Repeat nothing but the lines below running from the one containing "ATOM 88 C CA" to the one containing "ATOM 106 C CA". Keep both end lines.

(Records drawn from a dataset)
====================
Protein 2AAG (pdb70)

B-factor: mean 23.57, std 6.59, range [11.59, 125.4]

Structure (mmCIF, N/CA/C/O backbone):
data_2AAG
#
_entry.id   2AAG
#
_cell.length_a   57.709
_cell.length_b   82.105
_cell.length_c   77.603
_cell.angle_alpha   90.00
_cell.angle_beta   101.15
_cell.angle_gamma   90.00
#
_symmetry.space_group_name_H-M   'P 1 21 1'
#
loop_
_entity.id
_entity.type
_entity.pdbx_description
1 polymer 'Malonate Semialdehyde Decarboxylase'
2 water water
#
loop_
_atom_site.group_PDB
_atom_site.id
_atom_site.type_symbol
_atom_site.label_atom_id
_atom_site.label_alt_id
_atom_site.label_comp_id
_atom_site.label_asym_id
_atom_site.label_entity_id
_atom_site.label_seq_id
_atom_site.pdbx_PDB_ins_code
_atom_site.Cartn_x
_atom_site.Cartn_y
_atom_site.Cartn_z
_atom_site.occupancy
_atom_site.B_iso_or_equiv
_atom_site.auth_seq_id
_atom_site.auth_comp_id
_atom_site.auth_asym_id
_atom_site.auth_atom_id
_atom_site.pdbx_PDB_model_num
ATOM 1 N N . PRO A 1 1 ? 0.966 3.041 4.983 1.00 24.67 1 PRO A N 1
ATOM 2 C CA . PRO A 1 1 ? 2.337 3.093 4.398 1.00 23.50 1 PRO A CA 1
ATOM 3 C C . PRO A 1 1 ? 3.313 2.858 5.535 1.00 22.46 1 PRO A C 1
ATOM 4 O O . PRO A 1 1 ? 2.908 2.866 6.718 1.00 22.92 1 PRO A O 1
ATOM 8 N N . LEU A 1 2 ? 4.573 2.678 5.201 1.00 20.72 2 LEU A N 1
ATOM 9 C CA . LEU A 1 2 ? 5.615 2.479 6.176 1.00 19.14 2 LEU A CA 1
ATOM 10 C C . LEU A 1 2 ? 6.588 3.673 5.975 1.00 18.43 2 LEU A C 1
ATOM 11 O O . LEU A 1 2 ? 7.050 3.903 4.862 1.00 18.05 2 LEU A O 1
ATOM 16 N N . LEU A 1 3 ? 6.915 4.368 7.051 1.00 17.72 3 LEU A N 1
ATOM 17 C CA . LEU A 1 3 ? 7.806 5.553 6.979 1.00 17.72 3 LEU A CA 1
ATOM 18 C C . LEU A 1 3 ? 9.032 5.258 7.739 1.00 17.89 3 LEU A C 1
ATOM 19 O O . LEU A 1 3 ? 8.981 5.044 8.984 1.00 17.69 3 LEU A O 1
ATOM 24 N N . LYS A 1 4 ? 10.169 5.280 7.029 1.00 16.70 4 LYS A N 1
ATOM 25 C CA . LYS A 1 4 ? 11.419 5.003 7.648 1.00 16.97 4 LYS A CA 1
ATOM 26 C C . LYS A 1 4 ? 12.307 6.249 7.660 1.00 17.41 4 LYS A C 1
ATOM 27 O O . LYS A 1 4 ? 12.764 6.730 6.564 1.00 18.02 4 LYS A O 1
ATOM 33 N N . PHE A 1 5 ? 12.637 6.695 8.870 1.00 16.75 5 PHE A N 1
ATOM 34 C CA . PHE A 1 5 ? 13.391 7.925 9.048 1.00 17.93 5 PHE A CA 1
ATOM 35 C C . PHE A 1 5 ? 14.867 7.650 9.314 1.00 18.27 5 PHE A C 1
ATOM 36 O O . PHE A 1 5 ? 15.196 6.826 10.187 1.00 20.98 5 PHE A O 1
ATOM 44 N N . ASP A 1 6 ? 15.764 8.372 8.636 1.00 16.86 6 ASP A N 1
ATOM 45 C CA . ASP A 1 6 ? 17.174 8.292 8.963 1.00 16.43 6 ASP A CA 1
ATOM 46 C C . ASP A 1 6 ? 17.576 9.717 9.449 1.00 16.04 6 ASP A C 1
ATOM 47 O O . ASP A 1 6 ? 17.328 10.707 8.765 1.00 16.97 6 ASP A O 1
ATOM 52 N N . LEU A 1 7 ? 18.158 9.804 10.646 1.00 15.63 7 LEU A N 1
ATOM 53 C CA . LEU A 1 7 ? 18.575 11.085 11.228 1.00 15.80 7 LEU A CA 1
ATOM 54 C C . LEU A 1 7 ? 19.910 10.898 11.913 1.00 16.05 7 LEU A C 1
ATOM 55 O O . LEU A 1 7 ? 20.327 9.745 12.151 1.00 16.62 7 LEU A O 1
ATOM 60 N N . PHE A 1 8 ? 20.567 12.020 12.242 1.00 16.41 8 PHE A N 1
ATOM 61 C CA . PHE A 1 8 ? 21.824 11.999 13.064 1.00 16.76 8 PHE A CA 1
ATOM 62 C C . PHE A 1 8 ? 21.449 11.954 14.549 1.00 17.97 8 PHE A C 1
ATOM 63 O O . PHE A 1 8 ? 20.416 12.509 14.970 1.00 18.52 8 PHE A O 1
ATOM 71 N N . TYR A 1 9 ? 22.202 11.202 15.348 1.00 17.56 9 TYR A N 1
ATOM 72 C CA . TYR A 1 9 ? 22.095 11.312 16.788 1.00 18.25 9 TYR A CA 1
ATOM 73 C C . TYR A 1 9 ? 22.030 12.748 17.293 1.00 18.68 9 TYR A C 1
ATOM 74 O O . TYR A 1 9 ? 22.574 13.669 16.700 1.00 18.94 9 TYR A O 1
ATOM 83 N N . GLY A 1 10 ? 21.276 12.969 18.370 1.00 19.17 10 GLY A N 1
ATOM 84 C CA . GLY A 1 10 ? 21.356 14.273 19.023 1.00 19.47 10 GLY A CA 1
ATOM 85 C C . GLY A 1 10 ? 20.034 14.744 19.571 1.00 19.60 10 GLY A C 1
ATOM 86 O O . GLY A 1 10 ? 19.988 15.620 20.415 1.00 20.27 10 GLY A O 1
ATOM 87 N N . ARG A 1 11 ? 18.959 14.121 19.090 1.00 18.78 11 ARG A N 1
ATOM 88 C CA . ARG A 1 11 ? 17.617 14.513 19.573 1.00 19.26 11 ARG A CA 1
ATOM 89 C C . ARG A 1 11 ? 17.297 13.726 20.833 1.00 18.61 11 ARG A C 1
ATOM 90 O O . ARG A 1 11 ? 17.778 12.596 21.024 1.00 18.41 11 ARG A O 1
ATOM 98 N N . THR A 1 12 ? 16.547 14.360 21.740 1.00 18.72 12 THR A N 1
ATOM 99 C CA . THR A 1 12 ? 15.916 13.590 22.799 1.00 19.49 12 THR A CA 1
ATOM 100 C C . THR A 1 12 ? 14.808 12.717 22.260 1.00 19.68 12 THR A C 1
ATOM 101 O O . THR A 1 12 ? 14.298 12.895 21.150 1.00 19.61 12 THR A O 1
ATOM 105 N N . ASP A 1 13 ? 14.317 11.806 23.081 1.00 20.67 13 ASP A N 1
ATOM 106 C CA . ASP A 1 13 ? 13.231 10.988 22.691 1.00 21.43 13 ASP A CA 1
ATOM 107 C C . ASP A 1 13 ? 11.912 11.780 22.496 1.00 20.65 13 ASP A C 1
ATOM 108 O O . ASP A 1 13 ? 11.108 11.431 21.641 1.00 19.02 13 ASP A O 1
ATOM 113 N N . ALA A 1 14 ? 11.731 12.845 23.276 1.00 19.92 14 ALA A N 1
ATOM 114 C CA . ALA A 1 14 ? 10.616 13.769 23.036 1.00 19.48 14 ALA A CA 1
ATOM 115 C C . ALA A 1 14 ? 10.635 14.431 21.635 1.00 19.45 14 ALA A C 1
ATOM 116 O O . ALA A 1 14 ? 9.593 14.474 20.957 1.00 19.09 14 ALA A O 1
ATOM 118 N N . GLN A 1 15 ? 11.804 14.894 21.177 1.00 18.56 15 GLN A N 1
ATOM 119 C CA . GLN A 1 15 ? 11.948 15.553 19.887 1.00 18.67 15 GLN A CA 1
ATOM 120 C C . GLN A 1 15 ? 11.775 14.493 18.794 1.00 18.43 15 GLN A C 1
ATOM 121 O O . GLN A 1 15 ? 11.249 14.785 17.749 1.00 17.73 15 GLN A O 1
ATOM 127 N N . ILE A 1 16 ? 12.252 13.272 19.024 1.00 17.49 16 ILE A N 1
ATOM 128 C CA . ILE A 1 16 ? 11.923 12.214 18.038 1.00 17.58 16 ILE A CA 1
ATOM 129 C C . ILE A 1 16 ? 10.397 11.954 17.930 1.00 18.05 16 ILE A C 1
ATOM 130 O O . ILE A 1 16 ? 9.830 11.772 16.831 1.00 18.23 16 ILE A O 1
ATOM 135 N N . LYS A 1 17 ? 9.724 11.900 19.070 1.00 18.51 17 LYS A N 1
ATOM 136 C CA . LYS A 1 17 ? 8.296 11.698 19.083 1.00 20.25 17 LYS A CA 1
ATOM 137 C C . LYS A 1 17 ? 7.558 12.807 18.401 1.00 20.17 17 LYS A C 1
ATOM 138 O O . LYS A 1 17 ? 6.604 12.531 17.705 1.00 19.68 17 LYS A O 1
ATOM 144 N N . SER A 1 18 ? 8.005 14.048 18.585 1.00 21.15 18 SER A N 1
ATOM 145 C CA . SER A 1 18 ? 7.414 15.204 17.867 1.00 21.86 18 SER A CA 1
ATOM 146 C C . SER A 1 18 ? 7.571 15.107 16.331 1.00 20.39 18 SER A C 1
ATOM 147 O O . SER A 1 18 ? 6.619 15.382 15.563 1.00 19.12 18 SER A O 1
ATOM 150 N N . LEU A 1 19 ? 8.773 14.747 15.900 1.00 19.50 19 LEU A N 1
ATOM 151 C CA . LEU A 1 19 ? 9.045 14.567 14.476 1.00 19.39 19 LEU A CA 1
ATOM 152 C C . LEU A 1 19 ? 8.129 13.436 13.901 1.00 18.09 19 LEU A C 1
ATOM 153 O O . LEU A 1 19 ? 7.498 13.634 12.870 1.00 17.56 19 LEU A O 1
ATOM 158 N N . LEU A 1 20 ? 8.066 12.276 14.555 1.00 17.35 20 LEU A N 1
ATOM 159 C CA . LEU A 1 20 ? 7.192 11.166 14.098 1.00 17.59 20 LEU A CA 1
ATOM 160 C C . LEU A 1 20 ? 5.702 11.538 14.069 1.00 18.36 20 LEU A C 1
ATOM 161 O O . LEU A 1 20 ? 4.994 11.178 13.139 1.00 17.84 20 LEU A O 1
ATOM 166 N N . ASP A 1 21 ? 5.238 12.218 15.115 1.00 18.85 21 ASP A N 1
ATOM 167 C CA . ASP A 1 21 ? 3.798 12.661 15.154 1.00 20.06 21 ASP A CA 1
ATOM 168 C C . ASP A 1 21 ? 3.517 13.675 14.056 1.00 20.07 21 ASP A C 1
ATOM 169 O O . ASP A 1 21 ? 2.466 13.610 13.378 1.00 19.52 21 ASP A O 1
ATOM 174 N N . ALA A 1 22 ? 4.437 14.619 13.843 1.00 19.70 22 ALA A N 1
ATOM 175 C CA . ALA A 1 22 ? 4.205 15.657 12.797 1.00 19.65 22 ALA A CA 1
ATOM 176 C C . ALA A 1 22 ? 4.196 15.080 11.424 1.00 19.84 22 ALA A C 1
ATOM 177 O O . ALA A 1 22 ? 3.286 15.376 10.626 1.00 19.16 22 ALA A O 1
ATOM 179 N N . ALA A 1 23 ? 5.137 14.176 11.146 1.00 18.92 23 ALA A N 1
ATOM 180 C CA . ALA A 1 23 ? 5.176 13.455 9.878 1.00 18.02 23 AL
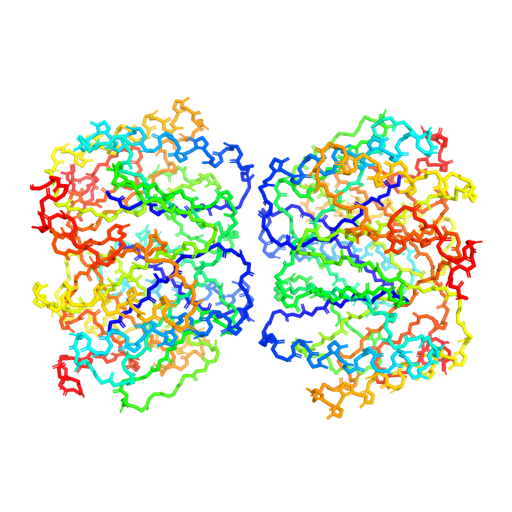A A CA 1
ATOM 181 C C . ALA A 1 23 ? 3.964 12.530 9.688 1.00 18.56 23 ALA A C 1
ATOM 182 O O . ALA A 1 23 ? 3.414 12.457 8.579 1.00 17.51 23 ALA A O 1
ATOM 184 N N . HIS A 1 24 ? 3.518 11.828 10.746 1.00 18.30 24 HIS A N 1
ATOM 185 C CA . HIS A 1 24 ? 2.352 10.933 10.595 1.00 19.55 24 HIS A CA 1
ATOM 186 C C . HIS A 1 24 ? 1.080 11.770 10.235 1.00 20.15 24 HIS A C 1
ATOM 187 O O . HIS A 1 24 ? 0.341 11.442 9.287 1.00 19.96 24 HIS A O 1
ATOM 194 N N . GLY A 1 25 ? 0.924 12.910 10.916 1.00 21.47 25 GLY A N 1
ATOM 195 C CA . GLY A 1 25 ? -0.186 13.823 10.640 1.00 22.54 25 GLY A CA 1
ATOM 196 C C . GLY A 1 25 ? -0.192 14.304 9.187 1.00 22.46 25 GLY A C 1
ATOM 197 O O . GLY A 1 25 ? -1.268 14.374 8.555 1.00 22.23 25 GLY A O 1
ATOM 198 N N . ALA A 1 26 ? 0.991 14.605 8.652 1.00 21.74 26 ALA A N 1
ATOM 199 C CA . ALA A 1 26 ? 1.067 15.085 7.306 1.00 21.61 26 ALA A CA 1
ATOM 200 C C . ALA A 1 
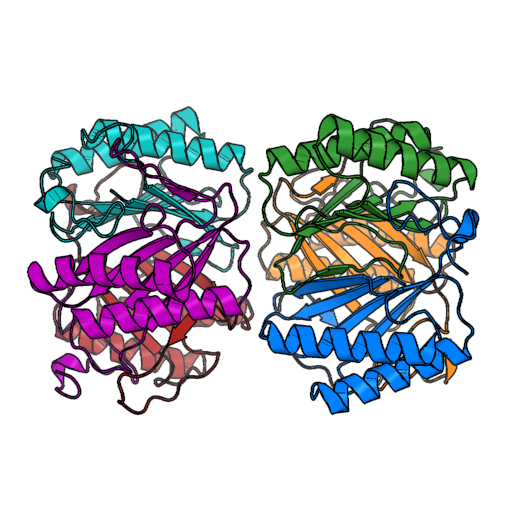26 ? 0.709 13.940 6.303 1.00 21.49 26 ALA A C 1
ATOM 201 O O . ALA A 1 26 ? 0.003 14.151 5.278 1.00 21.32 26 ALA A O 1
ATOM 203 N N . MET A 1 27 ? 1.216 12.751 6.589 1.00 20.47 27 MET A N 1
ATOM 204 C CA . MET A 1 27 ? 0.926 11.595 5.763 1.00 20.50 27 MET A CA 1
ATOM 205 C C . MET A 1 27 ? -0.568 11.295 5.730 1.00 20.71 27 MET A C 1
ATOM 206 O O . MET A 1 27 ? -1.149 11.027 4.660 1.00 21.13 27 MET A O 1
ATOM 211 N N . VAL A 1 28 ? -1.198 11.333 6.889 1.00 21.53 28 VAL A N 1
ATOM 212 C CA . VAL A 1 28 ? -2.624 11.023 6.934 1.00 22.98 28 VAL A CA 1
ATOM 213 C C . VAL A 1 28 ? -3.409 12.108 6.143 1.00 23.38 28 VAL A C 1
ATOM 214 O O . VAL A 1 28 ? -4.326 11.781 5.353 1.00 22.49 28 VAL A O 1
ATOM 218 N N . ASP A 1 29 ? -3.049 13.357 6.393 1.00 23.55 29 ASP A N 1
ATOM 219 C CA . ASP A 1 29 ? -3.624 14.509 5.666 1.00 25.08 29 ASP A CA 1
ATOM 220 C C . ASP A 1 29 ? -3.512 14.382 4.149 1.00 25.59 29 ASP A C 1
ATOM 221 O O . ASP A 1 29 ? -4.501 14.618 3.433 1.00 25.10 29 ASP A O 1
ATOM 226 N N . ALA A 1 30 ? -2.332 13.977 3.653 1.00 23.90 30 ALA A N 1
ATOM 227 C CA . ALA A 1 30 ? -2.070 13.913 2.206 1.00 24.44 30 ALA A CA 1
ATOM 228 C C . ALA A 1 30 ? -2.661 12.673 1.538 1.00 24.78 30 ALA A C 1
ATOM 229 O O . ALA A 1 30 ? -3.117 12.748 0.391 1.00 24.80 30 ALA A O 1
ATOM 231 N N . PHE A 1 31 ? -2.608 11.523 2.216 1.00 24.18 31 PHE A N 1
ATOM 232 C CA . PHE A 1 31 ? -3.005 10.264 1.601 1.00 25.11 31 PHE A CA 1
ATOM 233 C C . PHE A 1 31 ? -4.425 9.791 1.939 1.00 25.68 31 PHE A C 1
ATOM 234 O O . PHE A 1 31 ? -4.947 8.895 1.267 1.00 25.89 31 PHE A O 1
ATOM 242 N N . GLY A 1 32 ? -5.014 10.362 2.979 1.00 25.93 32 GLY A N 1
ATOM 243 C CA . GLY A 1 32 ? -6.385 10.062 3.376 1.00 26.87 32 GLY A CA 1
ATOM 244 C C . GLY A 1 32 ? -6.532 8.655 3.970 1.00 28.24 32 GLY A C 1
ATOM 245 O O . GLY A 1 32 ? -7.662 8.079 3.995 1.00 28.50 32 GLY A O 1
ATOM 246 N N . VAL A 1 33 ? -5.423 8.086 4.495 1.00 26.66 33 VAL A N 1
ATOM 247 C CA . VAL A 1 33 ? -5.520 6.750 5.117 1.00 26.27 33 VAL A CA 1
ATOM 248 C C . VAL A 1 33 ? -6.108 6.877 6.532 1.00 25.74 33 VAL A C 1
ATOM 249 O O . VAL A 1 33 ? -6.188 7.979 7.042 1.00 25.58 33 VAL A O 1
ATOM 253 N N . PRO A 1 34 ? -6.518 5.784 7.188 1.00 26.64 34 PRO A N 1
ATOM 254 C CA . PRO A 1 34 ? -7.003 5.879 8.568 1.00 26.17 34 PRO A CA 1
ATOM 255 C C . PRO A 1 34 ? -5.893 6.402 9.524 1.00 26.74 34 PRO A C 1
ATOM 256 O O . PRO A 1 34 ? -4.658 6.185 9.272 1.00 25.36 34 PRO A O 1
ATOM 260 N N . ALA A 1 35 ? -6.335 7.067 10.593 1.00 26.04 35 ALA A N 1
ATOM 261 C CA . ALA A 1 35 ? -5.392 7.679 11.504 1.00 26.27 35 ALA A CA 1
ATOM 262 C C . ALA A 1 35 ? -4.532 6.645 12.209 1.00 26.20 35 ALA A C 1
ATOM 263 O O . ALA A 1 35 ? -3.512 7.000 12.720 1.00 25.91 35 ALA A O 1
ATOM 265 N N . ASN A 1 36 ? -4.952 5.379 12.222 1.00 25.52 36 ASN A N 1
ATOM 266 C CA . ASN A 1 36 ? -4.175 4.335 12.900 1.00 24.91 36 ASN A CA 1
ATOM 267 C C . ASN A 1 36 ? -3.372 3.479 11.922 1.00 24.30 36 ASN A C 1
ATOM 268 O O . ASN A 1 36 ? -2.853 2.431 12.302 1.00 23.67 36 ASN A O 1
ATOM 273 N N . ASP A 1 37 ? -3.199 3.997 10.703 1.00 23.58 37 ASP A N 1
ATOM 274 C CA . ASP A 1 37 ? -2.341 3.372 9.697 1.00 23.88 37 ASP A CA 1
ATOM 275 C C . ASP A 1 37 ? -0.977 4.001 9.967 1.00 22.92 37 ASP A C 1
ATOM 276 O O . ASP A 1 37 ? -0.514 4.866 9.247 1.00 23.67 37 ASP A O 1
ATOM 281 N N . ARG A 1 38 ? -0.386 3.608 11.094 1.00 21.11 38 ARG A N 1
ATOM 282 C CA . ARG A 1 38 ? 0.810 4.230 11.602 1.00 19.11 38 ARG A CA 1
ATOM 283 C C . ARG A 1 38 ? 1.954 3.150 11.708 1.00 17.93 38 ARG A C 1
ATOM 284 O O . ARG A 1 38 ? 1.897 2.312 12.619 1.00 17.77 38 ARG A O 1
ATOM 292 N N . TYR A 1 39 ? 2.971 3.204 10.833 1.00 16.50 39 TYR A N 1
ATOM 293 C CA . TYR A 1 39 ? 4.075 2.261 10.862 1.00 16.47 39 TYR A CA 1
ATOM 294 C C . TYR A 1 39 ? 5.327 3.098 10.566 1.00 16.99 39 TYR A C 1
ATOM 295 O O . TYR A 1 39 ? 5.424 3.618 9.442 1.00 16.77 39 TYR A O 1
ATOM 304 N N . GLN A 1 40 ? 6.206 3.295 11.572 1.00 15.78 40 GLN A N 1
ATOM 305 C CA . GLN A 1 40 ? 7.298 4.220 11.455 1.00 17.00 40 GLN A CA 1
ATOM 306 C C . GLN A 1 40 ? 8.513 3.583 12.165 1.00 16.93 40 GLN A C 1
ATOM 307 O O . GLN A 1 40 ? 8.355 2.971 13.206 1.00 17.52 40 GLN A O 1
ATOM 313 N N . THR A 1 41 ? 9.716 3.741 11.587 1.00 17.08 41 THR A N 1
ATOM 314 C CA . THR A 1 41 ? 10.949 3.339 12.251 1.00 15.96 41 THR A CA 1
ATOM 315 C C . THR A 1 41 ? 11.932 4.538 12.147 1.00 15.39 41 THR A C 1
ATOM 316 O O . THR A 1 41 ? 11.817 5.390 11.244 1.00 16.48 41 THR A O 1
ATOM 320 N N . VAL A 1 42 ? 12.831 4.600 13.086 1.00 14.90 42 VAL A N 1
ATOM 321 C CA . VAL A 1 42 ? 13.860 5.678 13.184 1.00 15.95 42 VAL A CA 1
ATOM 322 C C . VAL A 1 42 ? 15.232 4.997 13.286 1.00 16.01 42 VAL A C 1
ATOM 323 O O . VAL A 1 42 ? 15.431 4.147 14.163 1.00 16.88 42 VAL A O 1
ATOM 327 N N . SER A 1 43 ? 16.162 5.371 12.418 1.00 15.88 43 SER A N 1
ATOM 328 C CA . SER A 1 43 ? 17.561 4.919 12.537 1.00 18.62 43 SER A CA 1
ATOM 329 C C . SER A 1 43 ? 18.472 6.113 12.796 1.00 17.89 43 SER A C 1
ATOM 330 O O . SER A 1 43 ? 18.489 7.067 12.009 1.00 18.33 43 SER A O 1
ATOM 333 N N . GLN A 1 44 ? 19.229 6.085 13.909 1.00 17.11 44 GLN A N 1
ATOM 334 C CA . GLN A 1 44 ? 20.084 7.221 14.214 1.00 17.21 44 GLN A CA 1
ATOM 335 C C . GLN A 1 44 ? 21.510 6.937 13.767 1.00 17.93 44 GLN A C 1
ATOM 336 O O . GLN A 1 44 ? 21.996 5.825 13.909 1.00 17.74 44 GLN A O 1
ATOM 342 N N . HIS A 1 45 ? 22.141 7.967 13.213 1.00 17.27 45 HIS A N 1
ATOM 343 C CA . HIS A 1 45 ? 23.462 7.828 12.626 1.00 17.96 45 HIS A CA 1
ATOM 344 C C . HIS A 1 45 ? 24.451 8.715 13.304 1.00 18.22 45 HIS A C 1
ATOM 345 O O . HIS A 1 45 ? 24.121 9.788 13.690 1.00 17.34 45 HIS A O 1
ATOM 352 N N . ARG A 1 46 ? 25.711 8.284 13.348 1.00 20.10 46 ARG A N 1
====================
ANSWER SECTION -
ATOM 88 C CA . ARG A 1 11 ? 17.617 14.513 19.573 1.00 19.26 11 ARG A CA 1
ATOM 89 C C . ARG A 1 11 ? 17.297 13.726 20.833 1.00 18.61 11 ARG A C 1
ATOM 90 O O . ARG A 1 11 ? 17.778 12.596 21.024 1.00 18.41 11 ARG A O 1
ATOM 98 N N . THR A 1 12 ? 16.547 14.360 21.740 1.00 18.72 12 THR A N 1
ATOM 99 C CA . THR A 1 12 ? 15.916 13.590 22.799 1.00 19.49 12 THR A CA 1
ATOM 100 C C . THR A 1 12 ? 14.808 12.717 22.260 1.00 19.68 12 THR A C 1
ATOM 101 O O . THR A 1 12 ? 14.298 12.895 21.150 1.00 19.61 12 THR A O 1
ATOM 105 N N . ASP A 1 13 ? 14.317 11.806 23.081 1.00 20.67 13 ASP A N 1
ATOM 106 C CA . ASP A 1 13 ? 13.231 10.988 22.691 1.00 21.43 13 ASP A CA 1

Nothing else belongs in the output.